At this point, a question arises: What is the nature of VX Sgr? To find an answer we adopted a strategy different from previous studies. For several decades studies of VX Sgr have focused on either its circumstellar envelope or its structure since these features can be resolved by interferometric methods. VX Sgr has not been specifically studied through optical spectroscopy since the 1980s. Spectroscopic analysis tools and spectral classification techniques have significantly improved since then, and now it is possible to explore new scenarios for this fundamentally challenging star. In this work we discussed the possibilities of VX Sgr being a RSG/RHG, an AGB, or even a Thorne Żytkow object (TŻO). These purely hypothetical stars are red giants or supergiants that have engulfed their companion neutron star inside their cores and can thus theoretically reach the luminosities of RSGs. In addition, they will produce an overabundance of some chemical species such as Li (Podsiadlowski et al. 1995), as well as Ca or Rb (see Biehle 1994). Although their existence was first suggested by Thorne & Zytkow (1977), very few candidates have been proposed since then. One candidate is HV 2112, an extremely luminous OH/IR star located in the Small Magellanic Cloud (Levesque et al. 2014). However, Beasor et al. (2018) only found signs of an overabundance of Li, and concluded that HV 2112 is a thermally pulsing AGB star rather than a TŻO.

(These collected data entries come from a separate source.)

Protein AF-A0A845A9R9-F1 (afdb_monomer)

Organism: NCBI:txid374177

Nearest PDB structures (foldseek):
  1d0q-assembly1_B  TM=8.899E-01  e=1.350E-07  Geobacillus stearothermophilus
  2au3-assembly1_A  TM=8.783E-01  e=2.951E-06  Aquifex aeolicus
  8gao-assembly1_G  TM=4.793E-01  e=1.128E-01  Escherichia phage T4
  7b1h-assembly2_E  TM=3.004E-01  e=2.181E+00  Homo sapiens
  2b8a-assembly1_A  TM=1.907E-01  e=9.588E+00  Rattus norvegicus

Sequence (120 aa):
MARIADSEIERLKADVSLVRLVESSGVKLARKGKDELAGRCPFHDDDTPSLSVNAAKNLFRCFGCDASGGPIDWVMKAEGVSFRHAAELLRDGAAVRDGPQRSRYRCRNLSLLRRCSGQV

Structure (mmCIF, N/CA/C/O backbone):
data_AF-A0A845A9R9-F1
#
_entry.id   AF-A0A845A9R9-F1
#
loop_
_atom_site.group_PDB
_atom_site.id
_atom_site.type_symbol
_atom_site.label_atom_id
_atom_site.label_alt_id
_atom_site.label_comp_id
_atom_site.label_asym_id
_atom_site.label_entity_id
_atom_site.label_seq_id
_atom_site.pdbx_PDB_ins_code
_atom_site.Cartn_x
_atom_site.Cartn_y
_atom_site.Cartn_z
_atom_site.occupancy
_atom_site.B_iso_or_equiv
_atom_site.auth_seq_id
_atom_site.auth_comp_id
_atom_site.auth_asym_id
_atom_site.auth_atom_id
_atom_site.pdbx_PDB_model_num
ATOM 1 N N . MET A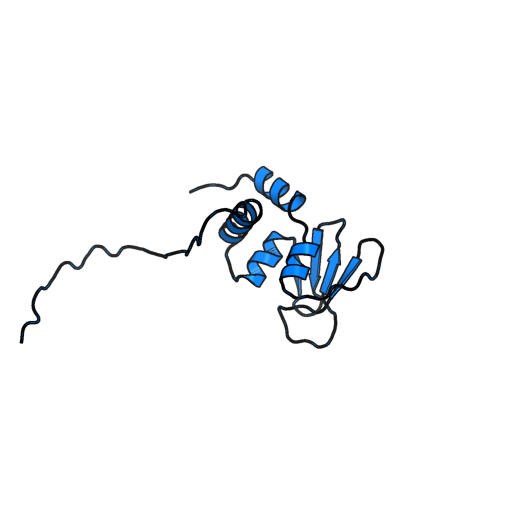 1 1 ? -20.292 5.404 16.783 1.00 42.34 1 MET A N 1
ATOM 2 C CA . MET A 1 1 ? -19.339 5.264 15.658 1.00 42.34 1 MET A CA 1
ATOM 3 C C . MET A 1 1 ? -17.943 5.208 16.251 1.00 42.34 1 MET A C 1
ATOM 5 O O . MET A 1 1 ? -17.595 6.128 16.976 1.00 42.34 1 MET A O 1
ATOM 9 N N . ALA A 1 2 ? -17.201 4.118 16.047 1.00 50.50 2 ALA A N 1
ATOM 10 C CA . ALA A 1 2 ? -15.873 3.961 16.634 1.00 50.50 2 ALA A CA 1
ATOM 11 C C . ALA A 1 2 ? -14.905 4.962 15.984 1.00 50.50 2 ALA A C 1
ATOM 13 O O . ALA A 1 2 ? -14.598 4.844 14.799 1.00 50.50 2 ALA A O 1
ATOM 14 N N . ARG A 1 3 ? -14.476 5.972 16.747 1.00 58.91 3 ARG A N 1
ATOM 15 C CA . ARG A 1 3 ? -13.293 6.766 16.408 1.00 58.91 3 ARG A CA 1
ATOM 16 C C . ARG A 1 3 ? -12.100 5.846 16.626 1.00 58.91 3 ARG A C 1
ATOM 18 O O . ARG A 1 3 ? -11.846 5.445 17.758 1.00 58.91 3 ARG A O 1
ATOM 25 N N . ILE A 1 4 ? -11.431 5.451 15.549 1.00 67.12 4 ILE A N 1
ATOM 26 C CA . ILE A 1 4 ? -10.114 4.828 15.674 1.00 67.12 4 ILE A CA 1
ATOM 27 C C . ILE A 1 4 ? -9.212 5.915 16.263 1.00 67.12 4 ILE A C 1
ATOM 29 O O . ILE A 1 4 ? -9.176 7.019 15.727 1.00 67.12 4 ILE A O 1
ATOM 33 N N . ALA A 1 5 ? -8.577 5.635 17.400 1.00 76.12 5 ALA A N 1
ATOM 34 C CA . ALA A 1 5 ? -7.677 6.586 18.037 1.00 76.12 5 ALA A CA 1
ATOM 35 C C . ALA A 1 5 ? -6.432 6.780 17.164 1.00 76.12 5 ALA A C 1
ATOM 37 O O . ALA A 1 5 ? -5.878 5.798 16.667 1.00 76.12 5 ALA A O 1
ATOM 38 N N . ASP A 1 6 ? -5.967 8.017 17.014 1.00 72.69 6 ASP A N 1
ATOM 39 C CA . ASP A 1 6 ? -4.787 8.353 16.208 1.00 72.69 6 ASP A CA 1
ATOM 40 C C . ASP A 1 6 ? -3.544 7.565 16.646 1.00 72.69 6 ASP A C 1
ATOM 42 O O . ASP A 1 6 ? -2.795 7.063 15.811 1.00 72.69 6 ASP A O 1
ATOM 46 N N . SER A 1 7 ? -3.400 7.318 17.951 1.00 78.81 7 SER A N 1
ATOM 47 C CA . SER A 1 7 ? -2.331 6.480 18.503 1.00 78.81 7 SER A CA 1
ATOM 48 C C . SER A 1 7 ? -2.385 5.027 18.018 1.00 78.81 7 SER A C 1
ATOM 50 O O . SER A 1 7 ? -1.346 4.402 17.837 1.00 78.81 7 SER A O 1
ATOM 52 N N . GLU A 1 8 ? -3.578 4.469 17.781 1.00 78.19 8 GLU A N 1
ATOM 53 C CA . GLU A 1 8 ? -3.708 3.123 17.207 1.00 78.19 8 GLU A CA 1
ATOM 54 C C . GLU A 1 8 ? -3.269 3.111 15.741 1.00 78.19 8 GLU A C 1
ATOM 56 O O . GLU A 1 8 ? -2.618 2.176 15.285 1.00 78.19 8 GLU A O 1
AT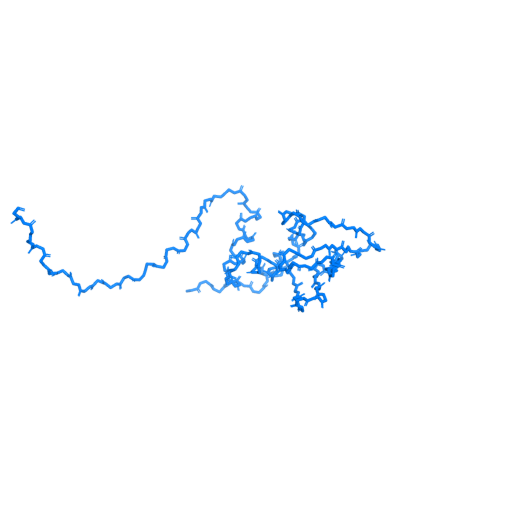OM 61 N N . ILE A 1 9 ? -3.578 4.178 15.002 1.00 76.19 9 ILE A N 1
ATOM 62 C CA . ILE A 1 9 ? -3.177 4.330 13.601 1.00 76.19 9 ILE A CA 1
ATOM 63 C C . ILE A 1 9 ? -1.651 4.377 13.492 1.00 76.19 9 ILE A C 1
ATOM 65 O O . ILE A 1 9 ? -1.081 3.752 12.597 1.00 76.19 9 ILE A O 1
ATOM 69 N N . GLU A 1 10 ? -0.981 5.095 14.392 1.00 79.12 10 GLU A N 1
ATOM 70 C CA . GLU A 1 10 ? 0.483 5.144 14.428 1.00 79.12 10 GLU A CA 1
ATOM 71 C C . GLU A 1 10 ? 1.102 3.787 14.767 1.00 79.12 10 GLU A C 1
ATOM 73 O O . GLU A 1 10 ? 2.051 3.374 14.098 1.00 79.12 10 GLU A O 1
ATOM 78 N N . ARG A 1 11 ? 0.524 3.047 15.722 1.00 81.19 11 ARG A N 1
ATOM 79 C CA . ARG A 1 11 ? 0.969 1.678 16.028 1.00 81.19 11 ARG A CA 1
ATOM 80 C C . ARG A 1 11 ? 0.826 0.745 14.832 1.00 81.19 11 ARG A C 1
ATOM 82 O O . ARG A 1 11 ? 1.775 0.045 14.501 1.00 81.19 11 ARG A O 1
ATOM 89 N N . LEU A 1 12 ? -0.315 0.784 14.145 1.00 77.62 12 LEU A N 1
ATOM 90 C CA . LEU A 1 12 ? -0.549 -0.033 12.950 1.00 77.62 12 LEU A CA 1
ATOM 91 C C . LEU A 1 12 ? 0.428 0.311 11.822 1.00 77.62 12 LEU A C 1
ATOM 93 O O . LEU A 1 12 ? 0.914 -0.582 11.139 1.00 77.62 12 LEU A O 1
ATOM 97 N N . LYS A 1 13 ? 0.757 1.592 11.633 1.00 77.69 13 LYS A N 1
ATOM 98 C CA . LYS A 1 13 ? 1.765 2.009 10.645 1.00 77.69 13 LYS A CA 1
ATOM 99 C C . LYS A 1 13 ? 3.175 1.526 10.994 1.00 77.69 13 LYS A C 1
ATOM 101 O O . LYS A 1 13 ? 3.956 1.299 10.078 1.00 77.69 13 LYS A O 1
ATOM 106 N N . ALA A 1 14 ? 3.503 1.424 12.282 1.00 78.12 14 ALA A N 1
ATOM 107 C CA . ALA A 1 14 ? 4.811 0.970 12.746 1.00 78.12 14 ALA A CA 1
ATOM 108 C C . ALA A 1 14 ? 4.964 -0.559 12.688 1.00 78.12 14 ALA A C 1
ATOM 110 O O . ALA A 1 14 ? 6.045 -1.049 12.371 1.00 78.12 14 ALA A O 1
ATOM 111 N N . ASP A 1 15 ? 3.893 -1.299 12.979 1.00 79.44 15 ASP A N 1
ATOM 112 C CA . ASP A 1 15 ? 3.881 -2.766 12.965 1.00 79.44 15 ASP A CA 1
ATOM 113 C C . ASP A 1 15 ? 3.828 -3.332 11.533 1.00 79.44 15 ASP A C 1
ATOM 115 O O . ASP A 1 15 ? 4.520 -4.292 11.183 1.00 79.44 15 ASP A O 1
ATOM 119 N N . VAL A 1 16 ? 3.054 -2.687 10.655 1.00 80.88 16 VAL A N 1
ATOM 120 C CA . VAL A 1 16 ? 2.840 -3.160 9.287 1.00 80.88 16 VAL A CA 1
ATOM 121 C C . VAL A 1 16 ? 4.001 -2.761 8.377 1.00 80.88 16 VAL A C 1
ATOM 123 O O . VAL A 1 16 ? 4.178 -1.601 8.011 1.00 80.88 16 VAL A O 1
ATOM 126 N N . SER A 1 17 ? 4.754 -3.763 7.921 1.00 82.38 17 SER A N 1
ATOM 127 C CA . SER A 1 17 ? 5.840 -3.579 6.954 1.00 82.38 17 SER A CA 1
ATOM 128 C C . SER A 1 17 ? 5.310 -3.390 5.530 1.00 82.38 17 SER A C 1
ATOM 130 O O . SER A 1 17 ? 4.796 -4.334 4.922 1.00 82.38 17 SER A O 1
ATOM 132 N N . LEU A 1 18 ? 5.512 -2.200 4.950 1.00 84.62 18 LEU A N 1
ATOM 133 C CA . LEU A 1 18 ? 5.036 -1.884 3.595 1.00 84.62 18 LEU A CA 1
ATOM 134 C C . LEU A 1 18 ? 5.633 -2.808 2.523 1.00 84.62 18 LEU A C 1
ATOM 136 O O . LEU A 1 18 ? 4.943 -3.205 1.591 1.00 84.62 18 LEU A O 1
ATOM 140 N N . VAL A 1 19 ? 6.896 -3.206 2.692 1.00 84.88 19 VAL A N 1
ATOM 141 C CA . VAL A 1 19 ? 7.594 -4.131 1.785 1.00 84.88 19 VAL A CA 1
ATOM 142 C C . VAL A 1 19 ? 6.817 -5.439 1.630 1.00 84.88 19 VAL A C 1
ATOM 144 O O . VAL A 1 19 ? 6.537 -5.843 0.506 1.00 84.88 19 VAL A O 1
ATOM 147 N N . ARG A 1 20 ? 6.368 -6.036 2.745 1.00 83.69 20 ARG A N 1
ATOM 148 C CA . ARG A 1 20 ? 5.602 -7.290 2.717 1.00 83.69 20 ARG A CA 1
ATOM 149 C C . ARG A 1 20 ? 4.252 -7.140 2.025 1.00 83.69 20 ARG A C 1
ATOM 151 O O . ARG A 1 20 ? 3.849 -8.044 1.303 1.00 83.69 20 ARG A O 1
ATOM 158 N N . LEU A 1 21 ? 3.550 -6.022 2.233 1.00 83.50 21 LEU A N 1
ATOM 159 C CA . LEU A 1 21 ? 2.269 -5.764 1.560 1.00 83.50 21 LEU A CA 1
ATOM 160 C C . LEU A 1 21 ? 2.442 -5.675 0.041 1.00 83.50 21 LEU A C 1
ATOM 162 O O . LEU A 1 21 ? 1.642 -6.223 -0.720 1.00 83.50 21 LEU A O 1
ATOM 166 N N . VAL A 1 22 ? 3.508 -5.008 -0.398 1.00 83.62 22 VAL A N 1
ATOM 167 C CA . VAL A 1 22 ? 3.824 -4.862 -1.819 1.00 83.62 22 VAL A CA 1
ATOM 168 C C . VAL A 1 22 ? 4.227 -6.211 -2.426 1.00 83.62 22 VAL A C 1
ATOM 170 O O . VAL A 1 22 ? 3.712 -6.577 -3.482 1.00 83.62 22 VAL A O 1
ATOM 173 N N . GLU A 1 23 ? 5.054 -7.000 -1.733 1.00 83.25 23 GLU A N 1
ATOM 174 C CA . GLU A 1 23 ? 5.400 -8.371 -2.144 1.00 83.25 23 GLU A CA 1
ATOM 175 C C . GLU A 1 23 ? 4.161 -9.279 -2.220 1.00 83.25 23 GLU A C 1
ATOM 177 O O . GLU A 1 23 ? 3.991 -10.015 -3.192 1.00 83.25 23 GLU A O 1
ATOM 182 N N . SER A 1 24 ? 3.247 -9.173 -1.247 1.00 80.19 24 SER A N 1
ATOM 183 C CA . SER A 1 24 ? 1.970 -9.903 -1.229 1.00 80.19 24 SER A CA 1
ATOM 184 C C . SER A 1 24 ? 1.049 -9.530 -2.392 1.00 80.19 24 SER A C 1
ATOM 186 O O . SER A 1 24 ? 0.196 -10.327 -2.773 1.00 80.19 24 SER A O 1
ATOM 188 N N . SER A 1 25 ? 1.220 -8.339 -2.965 1.00 76.31 25 SER A N 1
ATOM 189 C CA . SER A 1 25 ? 0.479 -7.888 -4.149 1.00 76.31 25 SER A CA 1
ATOM 190 C C . SER A 1 25 ? 1.066 -8.448 -5.457 1.00 76.31 25 SER A C 1
ATOM 192 O O . SER A 1 25 ? 0.627 -8.076 -6.540 1.00 76.31 25 SER A O 1
ATOM 194 N N . GLY A 1 26 ? 2.083 -9.318 -5.380 1.00 76.12 26 GLY A N 1
ATOM 195 C CA . GLY A 1 26 ? 2.740 -9.927 -6.540 1.00 76.12 26 GLY A CA 1
ATOM 196 C C . GLY A 1 26 ? 3.815 -9.050 -7.186 1.00 76.12 26 GLY A C 1
ATOM 197 O O . GLY A 1 26 ? 4.337 -9.388 -8.251 1.00 76.12 26 GLY A O 1
ATOM 198 N N . VAL A 1 27 ? 4.179 -7.931 -6.554 1.00 81.56 27 VAL A N 1
ATOM 199 C CA . VAL A 1 27 ? 5.196 -7.017 -7.075 1.00 81.56 27 VAL A CA 1
ATOM 200 C C . VAL A 1 27 ? 6.586 -7.535 -6.729 1.00 81.56 27 VAL A C 1
ATOM 202 O O . VAL A 1 27 ? 6.958 -7.659 -5.563 1.00 81.56 27 VAL A O 1
ATOM 205 N N . LYS A 1 28 ? 7.404 -7.775 -7.757 1.00 80.25 28 LYS A N 1
ATOM 206 C CA . LYS A 1 28 ? 8.829 -8.070 -7.576 1.00 80.25 28 LYS A CA 1
ATOM 207 C C . LYS A 1 28 ? 9.580 -6.777 -7.274 1.00 80.25 28 LYS A C 1
ATOM 209 O O . LYS A 1 28 ? 9.746 -5.932 -8.155 1.00 80.25 28 LYS A O 1
ATOM 214 N N . LEU A 1 29 ? 10.033 -6.639 -6.033 1.00 82.81 29 LEU A N 1
ATOM 215 C CA . LEU A 1 29 ? 10.852 -5.518 -5.587 1.00 82.81 29 LEU A CA 1
ATOM 216 C C . LEU A 1 29 ? 12.340 -5.818 -5.795 1.00 82.81 29 LEU A C 1
ATOM 218 O O . LEU A 1 29 ? 12.868 -6.813 -5.303 1.00 82.81 29 LEU A O 1
ATOM 222 N N . ALA A 1 30 ? 13.031 -4.927 -6.496 1.00 83.50 30 ALA A N 1
ATOM 223 C CA . ALA A 1 30 ? 14.478 -4.923 -6.643 1.00 83.50 30 ALA A CA 1
ATOM 224 C C . ALA A 1 30 ? 15.087 -3.877 -5.702 1.00 83.50 30 ALA A C 1
ATOM 226 O O . ALA A 1 30 ? 14.746 -2.697 -5.760 1.00 83.50 30 ALA A O 1
ATOM 227 N N . ARG A 1 31 ? 16.021 -4.287 -4.841 1.00 84.69 31 ARG A N 1
ATOM 228 C CA . ARG A 1 31 ? 16.765 -3.354 -3.980 1.00 84.69 31 ARG A CA 1
ATOM 229 C C . ARG A 1 31 ? 17.675 -2.478 -4.843 1.00 84.69 31 ARG A C 1
ATOM 231 O O . ARG A 1 31 ? 18.515 -3.000 -5.572 1.00 84.69 31 ARG A O 1
ATOM 238 N N . LYS A 1 32 ? 17.496 -1.158 -4.768 1.00 82.81 32 LYS A N 1
ATOM 239 C CA . LYS A 1 32 ? 18.333 -0.159 -5.458 1.00 82.81 32 LYS A CA 1
ATOM 240 C C . LYS A 1 32 ? 19.327 0.514 -4.512 1.00 82.81 32 LYS A C 1
ATOM 242 O O . LYS A 1 32 ? 20.409 0.882 -4.953 1.00 82.81 32 LYS A O 1
ATOM 247 N N . GLY A 1 33 ? 18.981 0.640 -3.232 1.00 82.62 33 GLY A N 1
ATOM 248 C CA . GLY A 1 33 ? 19.829 1.241 -2.203 1.00 82.62 33 GLY A CA 1
ATOM 249 C C . GLY A 1 33 ? 19.753 0.490 -0.875 1.00 82.62 33 GLY A C 1
ATOM 250 O O . GLY A 1 33 ? 19.256 -0.634 -0.814 1.00 82.62 33 GLY A O 1
ATOM 251 N N . LYS A 1 34 ? 20.241 1.127 0.197 1.00 78.31 34 LYS A N 1
ATOM 252 C CA . LYS A 1 34 ? 20.233 0.550 1.552 1.00 78.31 34 LYS A CA 1
ATOM 253 C C . LYS A 1 34 ? 18.808 0.296 2.057 1.00 78.31 34 LYS A C 1
ATOM 255 O O . LYS A 1 34 ? 18.537 -0.772 2.592 1.00 78.31 34 LYS A O 1
ATOM 260 N N . ASP A 1 35 ? 17.908 1.242 1.787 1.00 83.25 35 ASP A N 1
ATOM 261 C CA . ASP A 1 35 ? 16.513 1.221 2.243 1.00 83.25 35 ASP A CA 1
ATOM 262 C C . ASP A 1 35 ? 15.511 1.526 1.113 1.00 83.25 35 ASP A C 1
ATOM 264 O O . ASP A 1 35 ? 14.322 1.693 1.370 1.00 83.25 35 ASP A O 1
ATOM 268 N N . GLU A 1 36 ? 15.984 1.609 -0.135 1.00 85.94 36 GLU A N 1
ATOM 269 C CA . GLU A 1 36 ? 15.175 1.903 -1.323 1.00 85.94 36 GLU A CA 1
ATOM 270 C C . GLU A 1 36 ? 14.996 0.660 -2.198 1.00 85.94 36 GLU A C 1
ATOM 272 O O . GLU A 1 36 ? 15.958 0.015 -2.634 1.00 85.94 36 GLU A O 1
ATOM 277 N N . LEU A 1 37 ? 13.735 0.350 -2.470 1.00 88.44 37 LEU A N 1
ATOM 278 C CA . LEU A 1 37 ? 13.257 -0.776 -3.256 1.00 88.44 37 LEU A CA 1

This manuscript is divided into seven different sections. In Sect. 2 we describe how the observations were obtained. In Sect. 3 we describe how the star was characterised. We report on different spectral features of the spectrum of VX Sgr in Sect. 4. We analyse the historical light curve of VX Sgr in Sect. 5. We discuss our findings in Sect. 6. Finally, the conclusions of this manuscript can be found in Sect 7.

2. Observations

We observed VX Sgr on 11 different epochs between 04-04-2016 and 06-06-2018. We used the STELLA echelle spectrograph (SES) at the 1.2 m robotic telescope STELLA (Izaña Observatory, Tenerife; see Weber et al. 2012) and the Ultraviolet and Visual Echelle Spectrograph (UVES) at the Very Large Telescope (VLT; Paranal Observatory; see Dekker et al. 2000). Most of our programme was done using SES (eight epochs), while only three epochs were obtained with UVES, under ESO proposal 298.D-5004(A). The spectral coverage of SES ranges from 3900 to 8700 Å with a spectral resolution of 55 000, whereas the red arm of UVES covers from 6800 to 11 000 Å with a spectral resolution of about 110 000. The UVES data were reduced using the corresponding ESO reduction pipeline2, whereas the SES data are automatically reduced on-site. We give further details of these spectroscopic observations in Table 1. Finally, as complementary data to our spectroscopic observations, we downloaded the photometric measurements registered by AAVSO. These data covers a time span of about 85 years from 1935-05-25 (BJD = 2427948) to 2020-07-27 (BJD = 2459055), which corresponds to the whole historical record available for VX Sgr in the AAVSO database.

Table 1.

Observations log, radial velocities and stellar parameters for VX Sgr.

3. Physical parameters

3.1. Distance to VX Sgr

The first distance estimation was inferred by Humphreys et al. (1972), who assumed that VX Sgr belongs to the OB association Sgr OB1, located at 1.5–1.7 kpc (Morgan et al. 1953; Humphreys 1975). Later, Humphreys (1974) derived a distance of 0.8 kpc using the photometry given by Lee (1970). A few years later Lockwood & Wing (1982) reported a photometric distance of 1.5 kpc. The trigonometric parallaxes obtained by HIPPARCOS led to distances even shorter than any previous estimations: ∼0.3  ±  0.2 kpc (van Leeuwen 2007). We believe that these measurements are, to a large extent, highly unreliable and not statistically significant (e.g. Pourbaix et al. 2003). This is caused by the combination of a large angular diameter (∼8.8 mas; see Monnier et al. 2004; Chiavassa et al. 2010), far larger than the parallax calculated, and the presence of convective bright spots which vary over time (Chiavassa et al. 2011; Pasquato et al. 2011). More recently, the Gaia Data Release 2 (GDR2; Gaia Collaboration 2018) has provided a parallax of π = 0.79 ± 0.23 for VX Sgr; from this value, Bailer-Jones et al. (2018) calculated a distance of 1 . 36 0.41 + 1.02 $ 1.36_{-0.41}^{+1.02}\, $kpc, a value with a very high uncertainty, especially towards its upper limit.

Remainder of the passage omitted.